Очнувшись от детских требовательных голосов, я с стряхнула с себя завораживающее оцепенение очарования красоты округи и занялась “бытовухой” без самого быта. Расстелив голубое детское покрывало на траве, усадила на него детей в густой тени рядом с толстенным стволом вековой вербы. Затем, строго наказав им не сходить с места, сама спустилась по узкой лесной тропинке, ориентируясь на шум речки. Она оказалась широкой, но совсем не глубокой. На первый взгляд, она не доставала даже до моих колен. Дно было удивительно чистое и каменистое, а вода прозрачная, как мытое стекло.

Я, вскрикнув, резко отдёрнула опущенную в воду ногу, так неожиданно поразила её температура, видимо со дна речки били родники. Или мои ноги так сильно нагрелись от длительного хождения по горячей дороге. Со стоном блаженства, ополоснув своё разгорячённое лицо до ломоты холодной живительной влагой, я жадно напилась, зачерпывая воду пригоршнями. Потом набрала воды в детскую бутылочку для питья и вернулась назад к ожидающим меня детям. Я умыла и напоила их чистой холодной водой из речки, стекающей с гор, окружающих село с трёх сторон. Сидя на траве, я огляделась: по идее на четвёртой стороне позади нас должно находиться Чёрное море. Так, горы мы уже увидели, а море пока ещё только предполагалось, и на него возлагались мои огромные надежды, и именно оно было главной целью нашего приезда.

“Но надо сначала решить вопрос с жильём, а я не знаю, как мне действовать дальше”, – с тоской подумала я.

В ответ на любопытствующие вопросы детей, я несла всякую чушь, которая только могла прийти в голову, пытаясь отвлечь их и себя от невесёлых мыслей, назойливо жужжащих в моей голове, в унисон пчёлам и шмелям на цветах вокруг нас. Прошло минут сорок, мы уже изрядно отдохнули от долгой ходьбы на жаре, и просто прохлаждались в тени, лакомясь захваченным в дорогу печеньем, когда перед нами из ниоткуда возникла пожилая женщина.

 

Я даже испугалась, – откуда она появилась за нашими спинами, потому что я не услышала её шагов в густой траве и на фоне шума лесной листвы.
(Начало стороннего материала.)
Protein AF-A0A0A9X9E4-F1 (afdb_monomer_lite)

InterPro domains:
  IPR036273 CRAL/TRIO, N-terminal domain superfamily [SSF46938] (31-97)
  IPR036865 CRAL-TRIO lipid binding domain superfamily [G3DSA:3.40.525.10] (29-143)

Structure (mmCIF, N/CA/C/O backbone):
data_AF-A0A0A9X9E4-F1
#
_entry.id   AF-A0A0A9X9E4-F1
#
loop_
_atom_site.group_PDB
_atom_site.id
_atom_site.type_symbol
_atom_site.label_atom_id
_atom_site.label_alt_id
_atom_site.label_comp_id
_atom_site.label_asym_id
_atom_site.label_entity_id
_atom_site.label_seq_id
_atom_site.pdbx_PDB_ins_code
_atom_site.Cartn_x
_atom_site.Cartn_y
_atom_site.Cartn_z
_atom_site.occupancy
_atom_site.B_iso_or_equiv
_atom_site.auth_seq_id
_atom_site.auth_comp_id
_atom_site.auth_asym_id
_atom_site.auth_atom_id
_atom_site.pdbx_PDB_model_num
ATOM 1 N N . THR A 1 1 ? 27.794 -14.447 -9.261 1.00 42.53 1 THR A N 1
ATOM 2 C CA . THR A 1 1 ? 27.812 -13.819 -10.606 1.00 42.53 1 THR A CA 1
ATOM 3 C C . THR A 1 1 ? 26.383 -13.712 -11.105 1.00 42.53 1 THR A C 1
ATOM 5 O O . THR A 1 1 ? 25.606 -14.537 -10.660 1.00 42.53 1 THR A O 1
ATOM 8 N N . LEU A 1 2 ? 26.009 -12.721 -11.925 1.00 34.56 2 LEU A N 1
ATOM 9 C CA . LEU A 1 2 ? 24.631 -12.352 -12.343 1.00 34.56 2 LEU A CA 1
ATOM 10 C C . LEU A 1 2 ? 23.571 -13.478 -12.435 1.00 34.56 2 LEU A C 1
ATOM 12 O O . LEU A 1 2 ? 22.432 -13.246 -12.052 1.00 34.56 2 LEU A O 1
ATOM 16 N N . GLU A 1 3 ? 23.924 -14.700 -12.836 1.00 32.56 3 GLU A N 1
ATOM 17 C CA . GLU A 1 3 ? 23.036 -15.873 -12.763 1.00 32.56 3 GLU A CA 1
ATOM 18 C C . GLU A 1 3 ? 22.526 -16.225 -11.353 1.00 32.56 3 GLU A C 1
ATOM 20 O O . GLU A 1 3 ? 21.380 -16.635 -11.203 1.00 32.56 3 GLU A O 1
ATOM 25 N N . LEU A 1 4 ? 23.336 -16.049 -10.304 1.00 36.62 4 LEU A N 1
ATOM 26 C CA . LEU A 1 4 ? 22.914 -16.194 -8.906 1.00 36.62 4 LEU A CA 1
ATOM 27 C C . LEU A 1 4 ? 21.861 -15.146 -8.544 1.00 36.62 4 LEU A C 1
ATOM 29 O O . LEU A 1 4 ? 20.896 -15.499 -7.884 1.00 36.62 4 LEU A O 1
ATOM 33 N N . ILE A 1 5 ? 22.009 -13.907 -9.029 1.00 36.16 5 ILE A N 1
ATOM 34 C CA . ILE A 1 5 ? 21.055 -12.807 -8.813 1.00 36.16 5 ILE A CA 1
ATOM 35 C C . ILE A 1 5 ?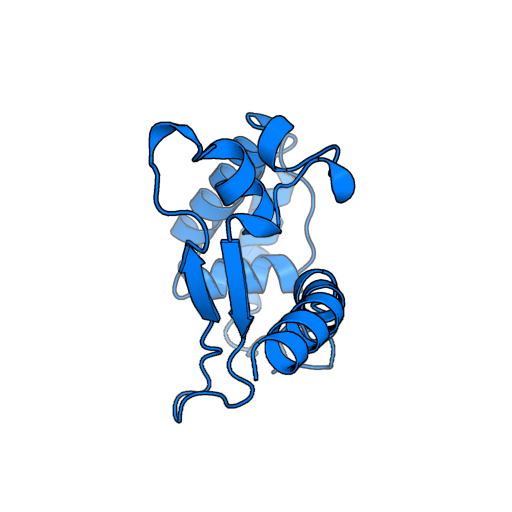 19.759 -13.076 -9.581 1.00 36.16 5 ILE A C 1
ATOM 37 O O . ILE A 1 5 ? 18.692 -12.923 -9.007 1.00 36.16 5 ILE A O 1
ATOM 41 N N . LEU A 1 6 ? 19.837 -13.564 -10.823 1.00 33.72 6 LEU A N 1
ATOM 42 C CA . LEU A 1 6 ? 18.675 -13.946 -11.635 1.00 33.72 6 LEU A CA 1
ATOM 43 C C . LEU A 1 6 ? 17.931 -15.161 -11.048 1.00 33.72 6 LEU A C 1
ATOM 45 O O . LEU A 1 6 ? 16.707 -15.143 -10.943 1.00 33.72 6 LEU A O 1
ATOM 49 N N . ARG A 1 7 ? 18.651 -16.186 -10.565 1.00 34.66 7 ARG A N 1
ATOM 50 C CA . ARG A 1 7 ? 18.061 -17.315 -9.817 1.00 34.66 7 ARG A CA 1
ATOM 51 C C . ARG A 1 7 ? 17.446 -16.864 -8.488 1.00 34.66 7 ARG A C 1
ATOM 53 O O . ARG A 1 7 ? 16.427 -17.416 -8.071 1.00 34.66 7 ARG A O 1
ATOM 60 N N . GLN A 1 8 ? 18.028 -15.855 -7.836 1.00 37.97 8 GLN A N 1
ATOM 61 C CA . GLN A 1 8 ? 17.447 -15.224 -6.650 1.00 37.97 8 GLN A CA 1
ATOM 62 C C . GLN A 1 8 ? 16.253 -14.340 -6.996 1.00 37.97 8 GLN A C 1
ATOM 64 O O . GLN A 1 8 ? 15.335 -14.311 -6.195 1.00 37.97 8 GLN A O 1
ATOM 69 N N . GLN A 1 9 ? 16.217 -13.704 -8.171 1.00 31.11 9 GLN A N 1
ATOM 70 C CA . GLN A 1 9 ? 15.083 -12.936 -8.690 1.00 31.11 9 GLN A CA 1
ATOM 71 C C . GLN A 1 9 ? 13.879 -13.852 -8.910 1.00 31.11 9 GLN A C 1
ATOM 73 O O . GLN A 1 9 ? 12.823 -13.566 -8.369 1.00 31.11 9 GLN A O 1
ATOM 78 N N . VAL A 1 10 ? 14.032 -15.008 -9.571 1.00 33.75 10 VAL A N 1
ATOM 79 C CA . VAL A 1 10 ? 12.921 -15.968 -9.763 1.00 33.75 10 VAL A CA 1
ATOM 80 C C . VAL A 1 10 ? 12.412 -16.536 -8.423 1.00 33.75 10 VAL A C 1
ATOM 82 O O . VAL A 1 10 ? 11.204 -16.629 -8.212 1.00 33.75 10 VAL A O 1
ATOM 85 N N . ARG A 1 11 ? 13.305 -16.824 -7.457 1.00 28.36 11 ARG A N 1
ATOM 86 C CA . ARG A 1 11 ? 12.909 -17.161 -6.068 1.00 28.36 11 ARG A CA 1
ATOM 87 C C . ARG A 1 11 ? 12.324 -15.971 -5.295 1.00 28.36 11 ARG A C 1
ATOM 89 O O . ARG A 1 11 ? 11.491 -16.173 -4.418 1.00 28.36 11 ARG A O 1
ATOM 96 N N . CYS A 1 12 ? 12.746 -14.744 -5.595 1.00 33.28 12 CYS A N 1
ATOM 97 C CA . CYS A 1 12 ? 12.274 -13.515 -4.960 1.00 33.28 12 CYS A CA 1
ATOM 98 C C . CYS A 1 12 ? 10.936 -13.052 -5.508 1.00 33.28 12 CYS A C 1
ATOM 100 O O . CYS A 1 12 ? 10.182 -12.490 -4.734 1.00 33.28 12 CYS A O 1
ATOM 102 N N . TYR A 1 13 ? 10.582 -13.327 -6.762 1.00 36.22 13 TYR A N 1
ATOM 103 C CA . TYR A 1 13 ? 9.232 -13.064 -7.263 1.00 36.22 13 TYR A CA 1
ATOM 104 C C . TYR A 1 13 ? 8.215 -13.949 -6.551 1.00 36.22 13 TYR A C 1
ATOM 106 O O . TYR A 1 13 ? 7.179 -13.456 -6.122 1.00 36.22 13 TYR A O 1
ATOM 114 N N . GLN A 1 14 ? 8.568 -15.205 -6.253 1.00 28.55 14 GLN A N 1
ATOM 115 C CA . GLN A 1 14 ? 7.805 -16.014 -5.302 1.00 28.55 14 GLN A CA 1
ATOM 116 C C . GLN A 1 14 ? 7.847 -15.477 -3.864 1.00 28.55 14 GLN A C 1
ATOM 118 O O . GLN A 1 14 ? 7.012 -15.892 -3.090 1.00 28.55 14 GLN A O 1
ATOM 123 N N . CYS A 1 15 ? 8.751 -14.576 -3.478 1.00 29.73 15 CYS A N 1
ATOM 124 C CA . CYS A 1 15 ? 8.843 -13.993 -2.128 1.00 29.73 15 CYS A CA 1
ATOM 125 C C . CYS A 1 15 ? 8.144 -12.617 -2.022 1.00 29.73 15 CYS A C 1
ATOM 127 O O . CYS A 1 15 ? 7.619 -12.265 -0.973 1.00 29.73 15 CYS A O 1
ATOM 129 N N . ILE A 1 16 ? 8.090 -11.856 -3.120 1.00 34.94 16 ILE A N 1
ATOM 130 C CA . ILE A 1 16 ? 7.405 -10.562 -3.247 1.00 34.94 16 ILE A CA 1
ATOM 131 C C . ILE A 1 16 ? 5.914 -10.801 -3.536 1.00 34.94 16 ILE A C 1
ATOM 133 O O . ILE A 1 16 ? 5.070 -10.230 -2.857 1.00 34.94 16 ILE A O 1
ATOM 137 N N . MET A 1 17 ? 5.577 -11.755 -4.417 1.00 31.53 17 MET A N 1
ATOM 138 C CA . MET A 1 17 ? 4.195 -12.234 -4.621 1.00 31.53 17 MET A CA 1
ATOM 139 C C . MET A 1 17 ? 3.740 -13.233 -3.542 1.00 31.53 17 MET A C 1
ATOM 141 O O . MET A 1 17 ? 2.557 -13.555 -3.442 1.00 31.53 17 MET A O 1
ATOM 145 N N . GLN A 1 18 ? 4.656 -13.723 -2.697 1.00 37.84 18 GLN A N 1
ATOM 146 C CA . GLN A 1 18 ? 4.318 -14.370 -1.429 1.00 37.84 18 GLN A CA 1
ATOM 147 C C . GLN A 1 18 ? 4.905 -13.574 -0.267 1.00 37.84 18 GLN A C 1
ATOM 149 O O . GLN A 1 18 ? 5.769 -14.070 0.459 1.00 37.84 18 GLN A O 1
ATOM 154 N N . ILE A 1 19 ? 4.326 -12.407 0.029 1.00 38.78 19 ILE A N 1
ATOM 155 C CA . ILE A 1 19 ? 4.301 -11.913 1.413 1.00 38.78 19 ILE A CA 1
ATOM 156 C C . ILE A 1 19 ? 3.459 -12.908 2.252 1.00 38.78 19 ILE A C 1
ATOM 158 O O . ILE A 1 19 ? 2.341 -12.641 2.691 1.00 38.78 19 ILE A O 1
ATOM 162 N N . LYS A 1 20 ? 3.958 -14.139 2.412 1.00 35.72 20 LYS A N 1
ATOM 163 C CA . LYS A 1 20 ? 3.498 -15.146 3.373 1.00 35.72 20 LYS A CA 1
ATOM 164 C C . LYS A 1 20 ? 3.906 -14.726 4.781 1.00 35.72 20 LYS A C 1
ATOM 166 O O . LYS A 1 20 ? 3.188 -15.021 5.723 1.00 35.72 20 LYS A O 1
ATOM 171 N N . GLU A 1 21 ? 4.967 -13.935 4.902 1.00 38.16 21 GLU A N 1
ATOM 172 C CA . GLU A 1 21 ? 5.374 -13.270 6.137 1.00 38.16 21 GLU A CA 1
ATOM 173 C C . GLU A 1 21 ? 5.014 -11.783 6.083 1.00 38.16 21 GLU A C 1
ATOM 175 O O . GLU A 1 21 ? 5.864 -10.898 6.007 1.00 38.16 21 GLU A O 1
ATOM 180 N N . PHE A 1 22 ? 3.710 -11.503 6.094 1.00 42.50 22 PHE A N 1
ATOM 181 C CA . PHE A 1 22 ? 3.219 -10.181 6.486 1.00 42.50 22 PHE A CA 1
ATOM 182 C C . PHE A 1 22 ? 3.675 -9.944 7.932 1.00 42.50 22 PHE A C 1
ATOM 184 O O . PHE A 1 22 ? 3.629 -10.904 8.710 1.00 42.50 22 PHE A O 1
ATOM 191 N N . PRO A 1 23 ? 4.028 -8.714 8.349 1.00 47.97 23 PRO A N 1
ATOM 192 C CA . PRO A 1 23 ? 4.367 -8.427 9.741 1.00 47.97 23 PRO A CA 1
ATOM 193 C C . PRO A 1 23 ? 3.277 -8.839 10.738 1.00 47.97 23 PRO A C 1
ATOM 195 O O . PRO A 1 23 ? 3.575 -8.839 11.913 1.00 47.97 23 PRO A O 1
ATOM 198 N N . PHE A 1 24 ? 2.080 -9.254 10.291 1.00 46.88 24 PHE A N 1
ATOM 199 C CA . PHE A 1 24 ? 1.000 -9.822 11.104 1.00 46.88 24 PHE A CA 1
ATOM 200 C C . PHE A 1 24 ? 0.561 -11.258 10.723 1.00 46.88 24 PHE A C 1
ATOM 202 O O . PHE A 1 24 ? -0.264 -11.833 11.428 1.00 46.88 24 PHE A O 1
ATOM 209 N N . ARG A 1 25 ? 1.074 -11.876 9.640 1.00 40.38 25 ARG A N 1
ATOM 210 C CA . ARG A 1 25 ? 0.575 -13.187 9.142 1.00 40.38 25 ARG A CA 1
ATOM 211 C C . ARG A 1 25 ? 0.984 -14.388 10.002 1.00 40.38 25 ARG A C 1
ATOM 213 O O . ARG A 1 25 ? 0.295 -15.397 9.956 1.00 40.38 25 ARG A O 1
ATOM 220 N N . ASN A 1 26 ? 2.045 -14.258 10.801 1.00 41.03 26 ASN A N 1
ATOM 221 C CA . ASN A 1 26 ? 2.556 -15.308 11.696 1.00 41.03 26 ASN A CA 1
ATOM 222 C C . ASN A 1 26 ? 2.505 -14.897 13.181 1.00 41.03 26 ASN A C 1
ATOM 224 O O . ASN A 1 26 ? 3.360 -15.302 13.961 1.00 41.03 26 ASN A O 1
ATOM 228 N N . GLY A 1 27 ? 1.535 -14.066 13.581 1.00 40.19 27 GLY A N 1
ATOM 229 C CA . GLY A 1 27 ? 1.458 -13.588 14.968 1.00 40.19 27 GLY A CA 1
ATOM 230 C C . GLY A 1 27 ? 2.458 -12.476 15.273 1.00 40.19 27 GLY A C 1
ATOM 231 O O . GLY A 1 27 ? 3.037 -12.438 16.354 1.00 40.19 27 GLY A O 1
ATOM 232 N N . GLY A 1 28 ? 2.647 -11.562 14.317 1.00 44.88 28 GLY A N 1
ATOM 233 C CA . GLY A 1 28 ? 3.186 -10.248 14.647 1.00 44.88 28 GLY A CA 1
ATOM 234 C C . GLY A 1 28 ? 2.462 -9.641 15.828 1.00 44.88 28 GLY A C 1
ATOM 235 O O . GLY A 1 28 ? 1.269 -9.911 15.985 1.00 44.88 28 GLY A O 1
ATOM 236 N N . GLU A 1 29 ? 3.214 -8.866 16.614 1.00 47.31 29 GLU A N 1
ATOM 237 C CA . GLU A 1 29 ? 2.774 -8.124 17.798 1.00 47.31 29 GLU A CA 1
ATOM 238 C C . GLU A 1 29 ? 1.248 -7.949 17.808 1.00 47.31 29 GLU A C 1
ATOM 240 O O . GLU A 1 29 ? 0.704 -7.317 16.888 1.00 47.31 29 GLU A O 1
ATOM 245 N N . PRO A 1 30 ? 0.531 -8.558 18.776 1.00 51.75 30 PRO A N 1
ATOM 246 C CA . PRO A 1 30 ? -0.911 -8.388 18.864 1.00 51.75 30 PRO A CA 1
ATOM 247 C C . PRO A 1 30 ? -1.208 -6.894 18.845 1.00 51.75 30 PRO A C 1
ATOM 249 O O . PRO A 1 30 ? -0.434 -6.137 19.430 1.00 51.75 30 PRO A O 1
ATOM 252 N N . VAL A 1 31 ? -2.310 -6.486 18.190 1.00 54.66 31 VAL A N 1
ATOM 253 C CA . VAL A 1 31 ? -2.773 -5.086 18.184 1.00 54.66 31 VAL A CA 1
ATOM 254 C C . VAL A 1 31 ? -2.524 -4.534 19.583 1.00 54.66 31 VAL A C 1
ATOM 256 O O . VAL A 1 31 ? -3.146 -5.064 20.520 1.00 54.66 31 VAL A O 1
ATOM 259 N N . PRO A 1 32 ? -1.579 -3.582 19.756 1.00 61.72 32 PRO A N 1
ATOM 260 C CA . PRO A 1 32 ? -1.241 -3.085 21.073 1.00 61.72 32 PRO A CA 1
ATOM 261 C C . PRO A 1 32 ? -2.556 -2.731 21.742 1.00 61.72 32 PRO A C 1
ATOM 263 O O . PRO A 1 32 ? -3.414 -2.118 21.101 1.00 61.72 32 PRO A O 1
ATOM 266 N N . LYS A 1 33 ? -2.788 -3.200 22.975 1.00 62.38 33 LYS A N 1
ATOM 267 C CA . LYS A 1 33 ? -4.096 -3.025 23.641 1.00 62.38 33 LYS A CA 1
ATOM 268 C C . LYS A 1 33 ? -4.564 -1.563 23.585 1.00 62.38 33 LYS A C 1
ATOM 270 O O . LYS A 1 33 ? -5.758 -1.313 23.480 1.0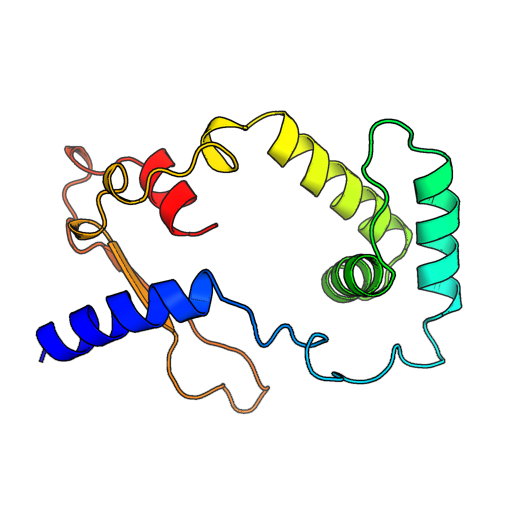0 62.38 33 LYS A O 1
ATOM 275 N N . GLU A 1 34 ? -3.597 -0.654 23.544 1.00 68.62 34 GLU A N 1
ATOM 276 C CA . GLU A 1 34 ? -3.678 0.793 23.356 1.00 68.62 34 GLU A CA 1
ATOM 277 C C . GLU A 1 34 ? -4.307 1.275 22.028 1.00 68.62 34 GLU A C 1
ATOM 279 O O . GLU A 1 34 ? -4.527 2.470 21.888 1.00 68.62 34 GLU A O 1
ATOM 284 N N . ARG A 1 35 ? -4.589 0.403 21.044 1.00 82.12 35 ARG A N 1
ATOM 285 C CA . ARG A 1 35 ? -5.049 0.791 19.686 1.00 82.12 35 ARG A CA 1
ATOM 286 C C . ARG A 1 35 ? -6.340 0.116 19.220 1.00 82.12 35 ARG A C 1
ATOM 288 O O . ARG A 1 35 ? -6.748 0.277 18.072 1.00 82.12 35 ARG A O 1
ATOM 295 N N . LYS A 1 36 ? -7.018 -0.637 20.093 1.00 86.06 36 LYS A N 1
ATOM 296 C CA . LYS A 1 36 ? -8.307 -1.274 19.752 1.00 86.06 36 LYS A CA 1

Оказалось, что всё это время за нами наблюдали из окна крайнего домика, который я совершенно не заметила среди деревьев.

Перед нами стояла коренастая полноватая пожилая, но ещё крепкая русская женщина предпенсионного возраста. Приветливо назвавшись бабой Валей Куролесовой, она показала на зелёный домик невдалеке за её спиной:

– Я там живу. А кто вы такие будете, и что это вы тут делаете, не ищете ли кого? Интересуюсь, потому что просто так сюда мало кто заходит.

Я рассказала ей о беде, принудившей нас приехать жить к морю. Посочувствовав нам, баба Валя, даже обрадовалась тому, что мы ищем жильё и пригласила нас жить к себе.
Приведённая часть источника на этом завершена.